■ Records provided
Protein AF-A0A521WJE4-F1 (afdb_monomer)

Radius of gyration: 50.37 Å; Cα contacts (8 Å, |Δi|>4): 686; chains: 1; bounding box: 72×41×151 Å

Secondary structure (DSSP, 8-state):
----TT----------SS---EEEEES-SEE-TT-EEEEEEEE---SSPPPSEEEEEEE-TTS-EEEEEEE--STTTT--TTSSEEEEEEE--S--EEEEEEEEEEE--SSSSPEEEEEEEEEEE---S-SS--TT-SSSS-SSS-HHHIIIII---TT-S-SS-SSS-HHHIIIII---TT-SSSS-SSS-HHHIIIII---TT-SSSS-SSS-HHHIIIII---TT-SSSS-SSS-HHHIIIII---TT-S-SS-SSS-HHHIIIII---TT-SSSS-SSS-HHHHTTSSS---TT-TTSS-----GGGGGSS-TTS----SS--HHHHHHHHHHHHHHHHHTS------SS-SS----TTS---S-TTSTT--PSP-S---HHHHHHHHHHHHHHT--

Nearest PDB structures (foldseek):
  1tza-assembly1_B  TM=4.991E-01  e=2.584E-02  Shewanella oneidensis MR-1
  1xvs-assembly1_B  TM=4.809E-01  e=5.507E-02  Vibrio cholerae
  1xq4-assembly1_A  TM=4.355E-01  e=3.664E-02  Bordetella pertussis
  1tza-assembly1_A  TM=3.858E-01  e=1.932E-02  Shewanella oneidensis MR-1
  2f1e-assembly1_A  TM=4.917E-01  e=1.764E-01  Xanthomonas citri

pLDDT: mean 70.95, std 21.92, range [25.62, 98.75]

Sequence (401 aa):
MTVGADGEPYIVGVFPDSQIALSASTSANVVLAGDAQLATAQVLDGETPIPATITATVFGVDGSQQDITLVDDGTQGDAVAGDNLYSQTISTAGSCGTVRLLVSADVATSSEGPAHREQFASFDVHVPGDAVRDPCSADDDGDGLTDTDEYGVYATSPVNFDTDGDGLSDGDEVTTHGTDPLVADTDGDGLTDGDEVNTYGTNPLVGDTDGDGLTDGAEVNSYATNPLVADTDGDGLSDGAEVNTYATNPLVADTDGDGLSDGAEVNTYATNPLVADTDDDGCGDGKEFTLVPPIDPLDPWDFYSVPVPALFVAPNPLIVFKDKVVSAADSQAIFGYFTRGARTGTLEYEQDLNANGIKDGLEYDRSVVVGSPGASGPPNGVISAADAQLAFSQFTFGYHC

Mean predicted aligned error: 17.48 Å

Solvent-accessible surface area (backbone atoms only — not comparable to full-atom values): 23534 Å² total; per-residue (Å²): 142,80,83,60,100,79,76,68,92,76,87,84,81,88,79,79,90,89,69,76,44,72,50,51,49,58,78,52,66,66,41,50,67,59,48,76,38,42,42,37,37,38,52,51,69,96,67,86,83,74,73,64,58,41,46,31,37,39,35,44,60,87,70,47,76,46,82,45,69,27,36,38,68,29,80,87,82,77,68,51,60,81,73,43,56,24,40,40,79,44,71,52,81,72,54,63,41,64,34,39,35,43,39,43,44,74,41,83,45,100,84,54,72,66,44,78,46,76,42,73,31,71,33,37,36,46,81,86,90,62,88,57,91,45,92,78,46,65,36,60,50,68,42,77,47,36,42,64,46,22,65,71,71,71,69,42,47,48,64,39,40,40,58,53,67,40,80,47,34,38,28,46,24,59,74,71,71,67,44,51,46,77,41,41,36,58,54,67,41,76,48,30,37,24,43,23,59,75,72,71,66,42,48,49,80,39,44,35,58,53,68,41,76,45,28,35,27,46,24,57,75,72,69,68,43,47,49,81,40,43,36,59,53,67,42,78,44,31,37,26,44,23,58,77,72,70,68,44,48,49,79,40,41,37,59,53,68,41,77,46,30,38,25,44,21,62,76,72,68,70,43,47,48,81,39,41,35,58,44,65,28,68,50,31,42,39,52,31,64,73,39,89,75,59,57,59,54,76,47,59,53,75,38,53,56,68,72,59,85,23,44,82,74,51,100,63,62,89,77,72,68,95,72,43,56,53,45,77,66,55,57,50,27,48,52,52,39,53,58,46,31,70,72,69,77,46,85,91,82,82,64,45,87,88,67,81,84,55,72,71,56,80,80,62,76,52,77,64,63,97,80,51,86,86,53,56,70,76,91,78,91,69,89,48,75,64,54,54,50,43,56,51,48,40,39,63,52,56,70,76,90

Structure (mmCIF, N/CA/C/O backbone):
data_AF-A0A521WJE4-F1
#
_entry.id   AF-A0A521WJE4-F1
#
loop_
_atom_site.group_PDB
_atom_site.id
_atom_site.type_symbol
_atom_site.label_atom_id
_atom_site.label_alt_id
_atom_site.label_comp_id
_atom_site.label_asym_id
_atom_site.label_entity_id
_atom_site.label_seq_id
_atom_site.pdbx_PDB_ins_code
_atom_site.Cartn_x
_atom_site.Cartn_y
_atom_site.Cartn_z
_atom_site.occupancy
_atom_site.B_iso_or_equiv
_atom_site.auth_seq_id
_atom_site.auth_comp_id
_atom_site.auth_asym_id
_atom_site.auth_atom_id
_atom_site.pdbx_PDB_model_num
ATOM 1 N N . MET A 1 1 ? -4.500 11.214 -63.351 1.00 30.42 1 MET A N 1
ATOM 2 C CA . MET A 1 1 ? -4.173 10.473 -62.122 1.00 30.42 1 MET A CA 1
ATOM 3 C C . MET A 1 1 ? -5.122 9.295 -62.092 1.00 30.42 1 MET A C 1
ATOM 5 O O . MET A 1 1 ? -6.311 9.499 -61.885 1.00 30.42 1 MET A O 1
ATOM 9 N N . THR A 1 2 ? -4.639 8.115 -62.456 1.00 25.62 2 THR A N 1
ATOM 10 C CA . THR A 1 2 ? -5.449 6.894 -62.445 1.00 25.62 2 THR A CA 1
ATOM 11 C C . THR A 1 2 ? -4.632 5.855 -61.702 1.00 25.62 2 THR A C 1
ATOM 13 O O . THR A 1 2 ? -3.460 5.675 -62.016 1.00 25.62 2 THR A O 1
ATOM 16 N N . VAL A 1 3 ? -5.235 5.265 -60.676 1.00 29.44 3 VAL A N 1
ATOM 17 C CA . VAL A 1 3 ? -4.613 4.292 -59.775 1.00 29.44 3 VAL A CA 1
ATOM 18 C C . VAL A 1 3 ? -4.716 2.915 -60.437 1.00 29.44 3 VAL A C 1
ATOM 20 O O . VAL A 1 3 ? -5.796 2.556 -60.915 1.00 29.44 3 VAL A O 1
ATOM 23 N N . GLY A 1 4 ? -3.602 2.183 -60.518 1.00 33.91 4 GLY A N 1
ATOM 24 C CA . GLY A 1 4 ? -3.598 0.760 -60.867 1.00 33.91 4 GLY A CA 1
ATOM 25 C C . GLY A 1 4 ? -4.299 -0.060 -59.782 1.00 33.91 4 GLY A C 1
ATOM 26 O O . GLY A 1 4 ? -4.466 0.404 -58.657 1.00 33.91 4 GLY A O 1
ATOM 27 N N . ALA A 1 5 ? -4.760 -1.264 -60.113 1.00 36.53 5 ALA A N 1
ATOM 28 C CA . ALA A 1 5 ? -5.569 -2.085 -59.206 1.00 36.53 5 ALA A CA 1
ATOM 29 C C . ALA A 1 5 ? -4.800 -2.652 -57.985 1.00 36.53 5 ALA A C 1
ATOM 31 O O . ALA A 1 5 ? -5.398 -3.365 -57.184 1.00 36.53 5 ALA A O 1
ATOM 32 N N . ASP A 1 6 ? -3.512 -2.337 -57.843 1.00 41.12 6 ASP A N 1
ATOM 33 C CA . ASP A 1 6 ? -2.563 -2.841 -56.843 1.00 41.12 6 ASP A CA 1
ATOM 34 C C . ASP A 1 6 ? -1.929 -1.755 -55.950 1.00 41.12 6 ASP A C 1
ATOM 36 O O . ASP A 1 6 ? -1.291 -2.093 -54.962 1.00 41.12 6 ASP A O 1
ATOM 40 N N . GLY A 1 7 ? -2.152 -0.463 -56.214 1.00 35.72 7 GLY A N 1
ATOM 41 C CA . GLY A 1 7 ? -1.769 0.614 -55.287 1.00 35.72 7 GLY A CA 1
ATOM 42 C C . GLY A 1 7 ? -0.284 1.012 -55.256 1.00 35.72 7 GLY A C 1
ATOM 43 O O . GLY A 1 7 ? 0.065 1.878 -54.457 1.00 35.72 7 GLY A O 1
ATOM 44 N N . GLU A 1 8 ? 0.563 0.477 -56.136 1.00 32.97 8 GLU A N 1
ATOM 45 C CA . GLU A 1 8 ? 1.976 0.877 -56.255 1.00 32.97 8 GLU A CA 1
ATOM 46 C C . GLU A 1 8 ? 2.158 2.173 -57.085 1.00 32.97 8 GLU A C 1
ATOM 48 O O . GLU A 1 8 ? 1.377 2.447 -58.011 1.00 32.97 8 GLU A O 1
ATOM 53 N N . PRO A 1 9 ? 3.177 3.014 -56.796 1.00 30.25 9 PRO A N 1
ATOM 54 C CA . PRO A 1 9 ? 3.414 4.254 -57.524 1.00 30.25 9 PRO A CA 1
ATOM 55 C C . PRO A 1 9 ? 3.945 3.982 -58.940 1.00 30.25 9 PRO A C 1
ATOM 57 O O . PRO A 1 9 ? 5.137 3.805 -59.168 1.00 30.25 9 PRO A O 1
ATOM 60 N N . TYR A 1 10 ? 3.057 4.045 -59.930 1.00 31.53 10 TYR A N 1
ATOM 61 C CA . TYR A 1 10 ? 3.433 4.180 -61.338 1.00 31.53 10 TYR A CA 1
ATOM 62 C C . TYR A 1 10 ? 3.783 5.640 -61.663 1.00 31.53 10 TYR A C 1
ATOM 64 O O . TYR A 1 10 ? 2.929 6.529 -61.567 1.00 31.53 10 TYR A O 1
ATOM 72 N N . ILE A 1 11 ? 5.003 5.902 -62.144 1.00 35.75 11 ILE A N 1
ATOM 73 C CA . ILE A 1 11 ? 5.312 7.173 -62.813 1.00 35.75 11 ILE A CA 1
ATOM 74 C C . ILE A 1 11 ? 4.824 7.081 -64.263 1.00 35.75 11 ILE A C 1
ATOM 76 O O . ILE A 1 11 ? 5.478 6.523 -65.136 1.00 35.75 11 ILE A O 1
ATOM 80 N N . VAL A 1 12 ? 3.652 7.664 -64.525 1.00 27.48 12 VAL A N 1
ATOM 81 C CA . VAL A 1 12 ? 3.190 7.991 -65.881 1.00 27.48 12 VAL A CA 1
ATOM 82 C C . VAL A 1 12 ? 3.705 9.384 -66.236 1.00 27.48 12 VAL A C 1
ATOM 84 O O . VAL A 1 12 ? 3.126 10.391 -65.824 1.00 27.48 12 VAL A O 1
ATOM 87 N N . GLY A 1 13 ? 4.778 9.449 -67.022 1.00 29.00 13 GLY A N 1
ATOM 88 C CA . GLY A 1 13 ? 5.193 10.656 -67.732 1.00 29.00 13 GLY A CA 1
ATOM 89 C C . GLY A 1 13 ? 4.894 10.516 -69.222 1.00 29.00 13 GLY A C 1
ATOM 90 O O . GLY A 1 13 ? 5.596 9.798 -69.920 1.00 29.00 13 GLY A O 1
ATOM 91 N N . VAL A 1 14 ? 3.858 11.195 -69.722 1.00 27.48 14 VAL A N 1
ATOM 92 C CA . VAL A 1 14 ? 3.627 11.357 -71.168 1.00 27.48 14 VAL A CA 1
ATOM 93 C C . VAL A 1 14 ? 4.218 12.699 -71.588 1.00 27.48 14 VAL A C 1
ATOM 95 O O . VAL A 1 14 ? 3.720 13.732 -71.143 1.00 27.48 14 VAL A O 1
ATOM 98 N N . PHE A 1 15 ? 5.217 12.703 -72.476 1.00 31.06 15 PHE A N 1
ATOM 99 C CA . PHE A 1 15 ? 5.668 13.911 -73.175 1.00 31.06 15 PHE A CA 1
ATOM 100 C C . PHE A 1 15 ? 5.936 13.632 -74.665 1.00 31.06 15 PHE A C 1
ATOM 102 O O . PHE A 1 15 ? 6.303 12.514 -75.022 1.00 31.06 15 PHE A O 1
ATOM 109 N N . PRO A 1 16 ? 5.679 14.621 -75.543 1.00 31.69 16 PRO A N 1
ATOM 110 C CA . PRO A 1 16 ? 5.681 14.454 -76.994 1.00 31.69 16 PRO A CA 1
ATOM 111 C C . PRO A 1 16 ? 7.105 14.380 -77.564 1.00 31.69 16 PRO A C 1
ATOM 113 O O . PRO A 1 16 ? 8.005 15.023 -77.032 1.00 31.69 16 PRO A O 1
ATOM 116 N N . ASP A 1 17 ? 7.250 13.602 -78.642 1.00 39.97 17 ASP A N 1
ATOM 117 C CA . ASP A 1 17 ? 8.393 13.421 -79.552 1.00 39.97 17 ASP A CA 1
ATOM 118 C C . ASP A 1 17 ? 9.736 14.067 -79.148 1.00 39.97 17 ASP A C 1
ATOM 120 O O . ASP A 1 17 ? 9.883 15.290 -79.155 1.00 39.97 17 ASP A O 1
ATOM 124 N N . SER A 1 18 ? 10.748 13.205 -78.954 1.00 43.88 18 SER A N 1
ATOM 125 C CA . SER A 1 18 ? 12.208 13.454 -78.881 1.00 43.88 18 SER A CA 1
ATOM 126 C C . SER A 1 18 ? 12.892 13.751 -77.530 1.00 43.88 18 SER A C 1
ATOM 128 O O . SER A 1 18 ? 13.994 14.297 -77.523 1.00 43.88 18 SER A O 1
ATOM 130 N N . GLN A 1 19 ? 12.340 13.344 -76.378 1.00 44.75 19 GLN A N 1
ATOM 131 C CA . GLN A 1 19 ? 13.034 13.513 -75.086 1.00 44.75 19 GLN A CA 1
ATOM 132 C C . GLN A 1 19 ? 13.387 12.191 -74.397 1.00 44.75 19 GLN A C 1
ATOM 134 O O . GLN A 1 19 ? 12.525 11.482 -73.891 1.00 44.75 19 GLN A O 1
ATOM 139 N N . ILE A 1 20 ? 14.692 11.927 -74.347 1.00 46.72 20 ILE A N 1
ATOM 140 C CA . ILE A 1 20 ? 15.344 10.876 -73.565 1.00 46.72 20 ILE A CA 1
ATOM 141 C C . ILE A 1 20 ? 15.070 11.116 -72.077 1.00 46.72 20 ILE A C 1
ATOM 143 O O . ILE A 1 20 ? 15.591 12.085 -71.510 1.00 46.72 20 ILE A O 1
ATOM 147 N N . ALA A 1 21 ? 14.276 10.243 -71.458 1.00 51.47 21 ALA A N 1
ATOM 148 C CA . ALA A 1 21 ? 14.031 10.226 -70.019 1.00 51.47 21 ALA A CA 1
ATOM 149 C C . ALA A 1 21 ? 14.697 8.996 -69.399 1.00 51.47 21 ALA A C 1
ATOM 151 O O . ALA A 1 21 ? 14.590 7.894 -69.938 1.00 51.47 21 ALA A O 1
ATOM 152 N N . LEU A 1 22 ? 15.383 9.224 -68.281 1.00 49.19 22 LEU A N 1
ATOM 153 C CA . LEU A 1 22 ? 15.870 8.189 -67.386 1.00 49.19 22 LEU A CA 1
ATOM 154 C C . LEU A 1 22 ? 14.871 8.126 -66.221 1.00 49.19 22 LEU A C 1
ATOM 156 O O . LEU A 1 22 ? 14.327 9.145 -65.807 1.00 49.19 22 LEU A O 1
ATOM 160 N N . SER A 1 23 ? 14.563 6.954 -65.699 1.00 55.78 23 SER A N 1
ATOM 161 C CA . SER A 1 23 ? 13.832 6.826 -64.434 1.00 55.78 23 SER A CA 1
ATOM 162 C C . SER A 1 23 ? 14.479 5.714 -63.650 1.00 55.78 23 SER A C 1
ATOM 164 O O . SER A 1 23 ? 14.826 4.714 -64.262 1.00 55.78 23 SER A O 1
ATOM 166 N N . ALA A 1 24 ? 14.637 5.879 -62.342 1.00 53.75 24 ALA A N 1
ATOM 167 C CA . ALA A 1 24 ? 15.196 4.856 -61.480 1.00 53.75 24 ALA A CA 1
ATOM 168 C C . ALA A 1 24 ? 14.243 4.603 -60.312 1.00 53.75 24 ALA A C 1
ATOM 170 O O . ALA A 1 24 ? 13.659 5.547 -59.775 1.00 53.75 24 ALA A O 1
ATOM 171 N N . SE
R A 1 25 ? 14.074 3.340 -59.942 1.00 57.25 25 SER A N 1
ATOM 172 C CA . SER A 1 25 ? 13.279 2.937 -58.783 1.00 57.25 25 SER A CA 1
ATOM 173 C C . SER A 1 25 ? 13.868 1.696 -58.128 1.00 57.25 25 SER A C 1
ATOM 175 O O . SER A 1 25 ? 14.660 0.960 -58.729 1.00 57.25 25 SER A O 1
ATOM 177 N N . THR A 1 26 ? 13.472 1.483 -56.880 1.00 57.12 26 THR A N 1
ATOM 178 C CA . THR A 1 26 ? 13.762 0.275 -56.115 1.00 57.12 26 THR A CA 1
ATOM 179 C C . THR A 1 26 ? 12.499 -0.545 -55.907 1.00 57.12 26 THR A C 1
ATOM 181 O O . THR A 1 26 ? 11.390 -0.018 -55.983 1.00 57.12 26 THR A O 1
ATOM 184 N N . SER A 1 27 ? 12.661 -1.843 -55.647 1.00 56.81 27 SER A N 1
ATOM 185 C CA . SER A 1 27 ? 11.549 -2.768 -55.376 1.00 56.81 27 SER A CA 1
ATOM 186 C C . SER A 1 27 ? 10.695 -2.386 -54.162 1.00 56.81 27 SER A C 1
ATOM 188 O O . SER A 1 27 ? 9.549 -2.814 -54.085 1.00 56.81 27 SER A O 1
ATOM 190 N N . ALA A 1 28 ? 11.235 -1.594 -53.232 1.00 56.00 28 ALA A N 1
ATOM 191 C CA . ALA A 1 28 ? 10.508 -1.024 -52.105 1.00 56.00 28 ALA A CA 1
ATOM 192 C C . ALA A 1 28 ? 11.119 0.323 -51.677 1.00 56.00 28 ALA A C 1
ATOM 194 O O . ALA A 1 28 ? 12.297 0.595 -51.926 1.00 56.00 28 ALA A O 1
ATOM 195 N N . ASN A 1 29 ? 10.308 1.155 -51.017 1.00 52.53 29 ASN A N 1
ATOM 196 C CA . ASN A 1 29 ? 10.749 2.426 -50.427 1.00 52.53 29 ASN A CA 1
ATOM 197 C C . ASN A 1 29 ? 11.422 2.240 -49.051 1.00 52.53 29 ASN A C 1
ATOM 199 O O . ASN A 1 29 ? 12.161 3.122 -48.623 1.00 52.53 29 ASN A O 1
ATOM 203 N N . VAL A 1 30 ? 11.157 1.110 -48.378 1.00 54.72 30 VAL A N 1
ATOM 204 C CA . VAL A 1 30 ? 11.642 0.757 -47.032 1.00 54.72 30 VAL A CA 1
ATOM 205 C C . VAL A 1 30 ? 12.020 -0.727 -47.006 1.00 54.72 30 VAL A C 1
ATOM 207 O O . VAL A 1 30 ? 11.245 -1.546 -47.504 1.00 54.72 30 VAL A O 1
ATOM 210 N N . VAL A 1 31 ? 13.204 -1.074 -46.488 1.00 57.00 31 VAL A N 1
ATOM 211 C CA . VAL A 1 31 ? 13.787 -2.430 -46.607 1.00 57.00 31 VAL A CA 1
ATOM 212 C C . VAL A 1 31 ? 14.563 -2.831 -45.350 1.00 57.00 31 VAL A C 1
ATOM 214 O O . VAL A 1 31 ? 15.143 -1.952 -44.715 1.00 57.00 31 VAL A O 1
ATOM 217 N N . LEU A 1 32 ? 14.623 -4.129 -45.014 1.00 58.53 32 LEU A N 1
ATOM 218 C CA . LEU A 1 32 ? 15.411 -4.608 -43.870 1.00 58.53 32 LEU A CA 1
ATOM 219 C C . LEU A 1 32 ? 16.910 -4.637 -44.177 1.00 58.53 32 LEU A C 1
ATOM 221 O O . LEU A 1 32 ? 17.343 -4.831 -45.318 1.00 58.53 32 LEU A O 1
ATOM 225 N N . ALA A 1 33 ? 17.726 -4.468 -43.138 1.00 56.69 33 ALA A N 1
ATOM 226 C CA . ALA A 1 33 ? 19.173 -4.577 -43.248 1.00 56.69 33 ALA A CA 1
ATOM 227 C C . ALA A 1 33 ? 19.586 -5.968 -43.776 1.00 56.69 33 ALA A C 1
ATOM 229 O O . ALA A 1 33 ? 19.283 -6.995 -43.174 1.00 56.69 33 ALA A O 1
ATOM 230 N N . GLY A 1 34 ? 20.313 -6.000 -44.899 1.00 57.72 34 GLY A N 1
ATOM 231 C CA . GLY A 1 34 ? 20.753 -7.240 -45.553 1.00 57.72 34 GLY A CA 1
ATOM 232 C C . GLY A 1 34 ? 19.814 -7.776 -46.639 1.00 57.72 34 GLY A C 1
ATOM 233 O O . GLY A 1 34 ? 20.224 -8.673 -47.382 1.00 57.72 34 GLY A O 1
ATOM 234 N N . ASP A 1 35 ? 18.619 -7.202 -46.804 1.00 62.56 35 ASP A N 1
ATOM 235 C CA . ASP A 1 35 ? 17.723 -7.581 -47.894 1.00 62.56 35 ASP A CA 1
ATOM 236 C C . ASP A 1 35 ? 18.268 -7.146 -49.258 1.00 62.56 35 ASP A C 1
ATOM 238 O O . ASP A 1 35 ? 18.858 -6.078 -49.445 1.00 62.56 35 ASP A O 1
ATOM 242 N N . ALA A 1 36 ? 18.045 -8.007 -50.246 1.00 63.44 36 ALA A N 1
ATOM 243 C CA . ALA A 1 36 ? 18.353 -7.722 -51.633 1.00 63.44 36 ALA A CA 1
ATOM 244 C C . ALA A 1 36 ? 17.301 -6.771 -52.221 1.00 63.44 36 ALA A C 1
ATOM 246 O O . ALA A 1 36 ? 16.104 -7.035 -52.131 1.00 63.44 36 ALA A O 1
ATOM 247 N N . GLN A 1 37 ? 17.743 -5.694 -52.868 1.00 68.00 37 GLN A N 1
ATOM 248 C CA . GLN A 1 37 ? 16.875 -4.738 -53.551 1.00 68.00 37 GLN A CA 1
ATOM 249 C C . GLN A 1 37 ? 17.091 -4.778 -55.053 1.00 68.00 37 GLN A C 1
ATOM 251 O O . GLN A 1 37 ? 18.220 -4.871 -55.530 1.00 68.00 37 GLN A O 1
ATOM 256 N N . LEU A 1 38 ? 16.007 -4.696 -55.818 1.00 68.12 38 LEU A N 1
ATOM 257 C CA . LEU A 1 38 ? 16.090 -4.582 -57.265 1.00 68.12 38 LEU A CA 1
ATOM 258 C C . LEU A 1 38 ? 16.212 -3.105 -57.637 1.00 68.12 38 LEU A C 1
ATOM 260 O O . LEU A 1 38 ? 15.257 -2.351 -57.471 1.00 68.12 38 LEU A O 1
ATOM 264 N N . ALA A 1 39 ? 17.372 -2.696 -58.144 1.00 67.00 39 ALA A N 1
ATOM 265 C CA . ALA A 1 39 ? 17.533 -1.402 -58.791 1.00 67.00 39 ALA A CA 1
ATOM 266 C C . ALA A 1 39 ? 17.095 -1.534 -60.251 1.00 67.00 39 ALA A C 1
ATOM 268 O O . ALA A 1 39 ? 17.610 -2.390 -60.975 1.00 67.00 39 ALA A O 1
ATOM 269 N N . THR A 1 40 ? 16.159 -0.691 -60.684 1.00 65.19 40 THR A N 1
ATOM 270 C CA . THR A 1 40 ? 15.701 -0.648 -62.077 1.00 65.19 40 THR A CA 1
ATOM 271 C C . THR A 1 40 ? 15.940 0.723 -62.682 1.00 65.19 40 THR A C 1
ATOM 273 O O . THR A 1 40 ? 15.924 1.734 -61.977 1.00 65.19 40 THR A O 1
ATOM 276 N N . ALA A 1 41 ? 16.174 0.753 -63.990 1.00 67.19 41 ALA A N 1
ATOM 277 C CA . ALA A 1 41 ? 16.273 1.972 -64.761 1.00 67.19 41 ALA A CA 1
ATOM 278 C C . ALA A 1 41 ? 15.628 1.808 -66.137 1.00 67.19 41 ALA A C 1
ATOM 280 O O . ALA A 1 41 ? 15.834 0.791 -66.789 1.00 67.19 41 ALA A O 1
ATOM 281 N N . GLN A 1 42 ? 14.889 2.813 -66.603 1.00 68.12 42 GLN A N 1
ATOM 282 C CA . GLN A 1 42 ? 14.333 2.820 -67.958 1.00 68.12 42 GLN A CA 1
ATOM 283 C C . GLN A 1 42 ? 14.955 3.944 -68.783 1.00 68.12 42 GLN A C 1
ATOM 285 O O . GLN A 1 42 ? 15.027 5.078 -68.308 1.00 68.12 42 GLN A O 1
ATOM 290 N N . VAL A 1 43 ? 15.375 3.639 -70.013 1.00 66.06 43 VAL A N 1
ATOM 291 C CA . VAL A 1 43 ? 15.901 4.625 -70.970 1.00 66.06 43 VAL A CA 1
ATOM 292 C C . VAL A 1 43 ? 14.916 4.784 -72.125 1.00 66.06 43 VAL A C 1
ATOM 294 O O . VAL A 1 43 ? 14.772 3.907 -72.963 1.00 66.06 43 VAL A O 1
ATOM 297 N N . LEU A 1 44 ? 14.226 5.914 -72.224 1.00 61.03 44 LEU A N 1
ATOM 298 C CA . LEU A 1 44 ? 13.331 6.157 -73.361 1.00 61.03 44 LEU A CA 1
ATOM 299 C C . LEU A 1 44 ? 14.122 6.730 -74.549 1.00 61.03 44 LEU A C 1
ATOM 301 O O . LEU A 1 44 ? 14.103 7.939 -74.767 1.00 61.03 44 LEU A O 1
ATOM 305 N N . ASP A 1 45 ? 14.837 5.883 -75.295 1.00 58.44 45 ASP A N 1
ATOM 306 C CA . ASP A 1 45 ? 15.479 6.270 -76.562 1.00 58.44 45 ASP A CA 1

■ Exercise
Restate word for word the lines in the material above from the one with "ATOM 280 O O" to the one with "ATOM 297 N N"; both of those lines count, and nothing else does.

■ Task solution
ATOM 280 O O . ALA A 1 41 ? 15.834 0.791 -66.789 1.00 67.19 41 ALA A O 1
ATOM 281 N N . GLN A 1 42 ? 14.889 2.813 -66.603 1.00 68.12 42 GLN A N 1
ATOM 282 C CA . GLN A 1 42 ? 14.333 2.820 -67.958 1.00 68.12 42 GLN A CA 1
ATOM 283 C C . GLN A 1 42 ? 14.955 3.944 -68.783 1.00 68.12 42 GLN A C 1
ATOM 285 O O . GLN A 1 42 ? 15.027 5.078 -68.308 1.00 68.12 42 GLN A O 1
ATOM 290 N N . VAL A 1 43 ? 15.375 3.639 -70.013 1.00 66.06 43 VAL A N 1
ATOM 291 C CA . VAL A 1 43 ? 15.901 4.625 -70.970 1.00 66.06 43 VAL A CA 1
ATOM 292 C C . VAL A 1 43 ? 14.916 4.784 -72.125 1.00 66.06 43 VAL A C 1
ATOM 294 O O . VAL A 1 43 ? 14.772 3.907 -72.963 1.00 66.06 43 VAL A O 1
ATOM 297 N N . LEU A 1 44 ? 14.226 5.914 -72.224 1.00 61.03 44 LEU A N 1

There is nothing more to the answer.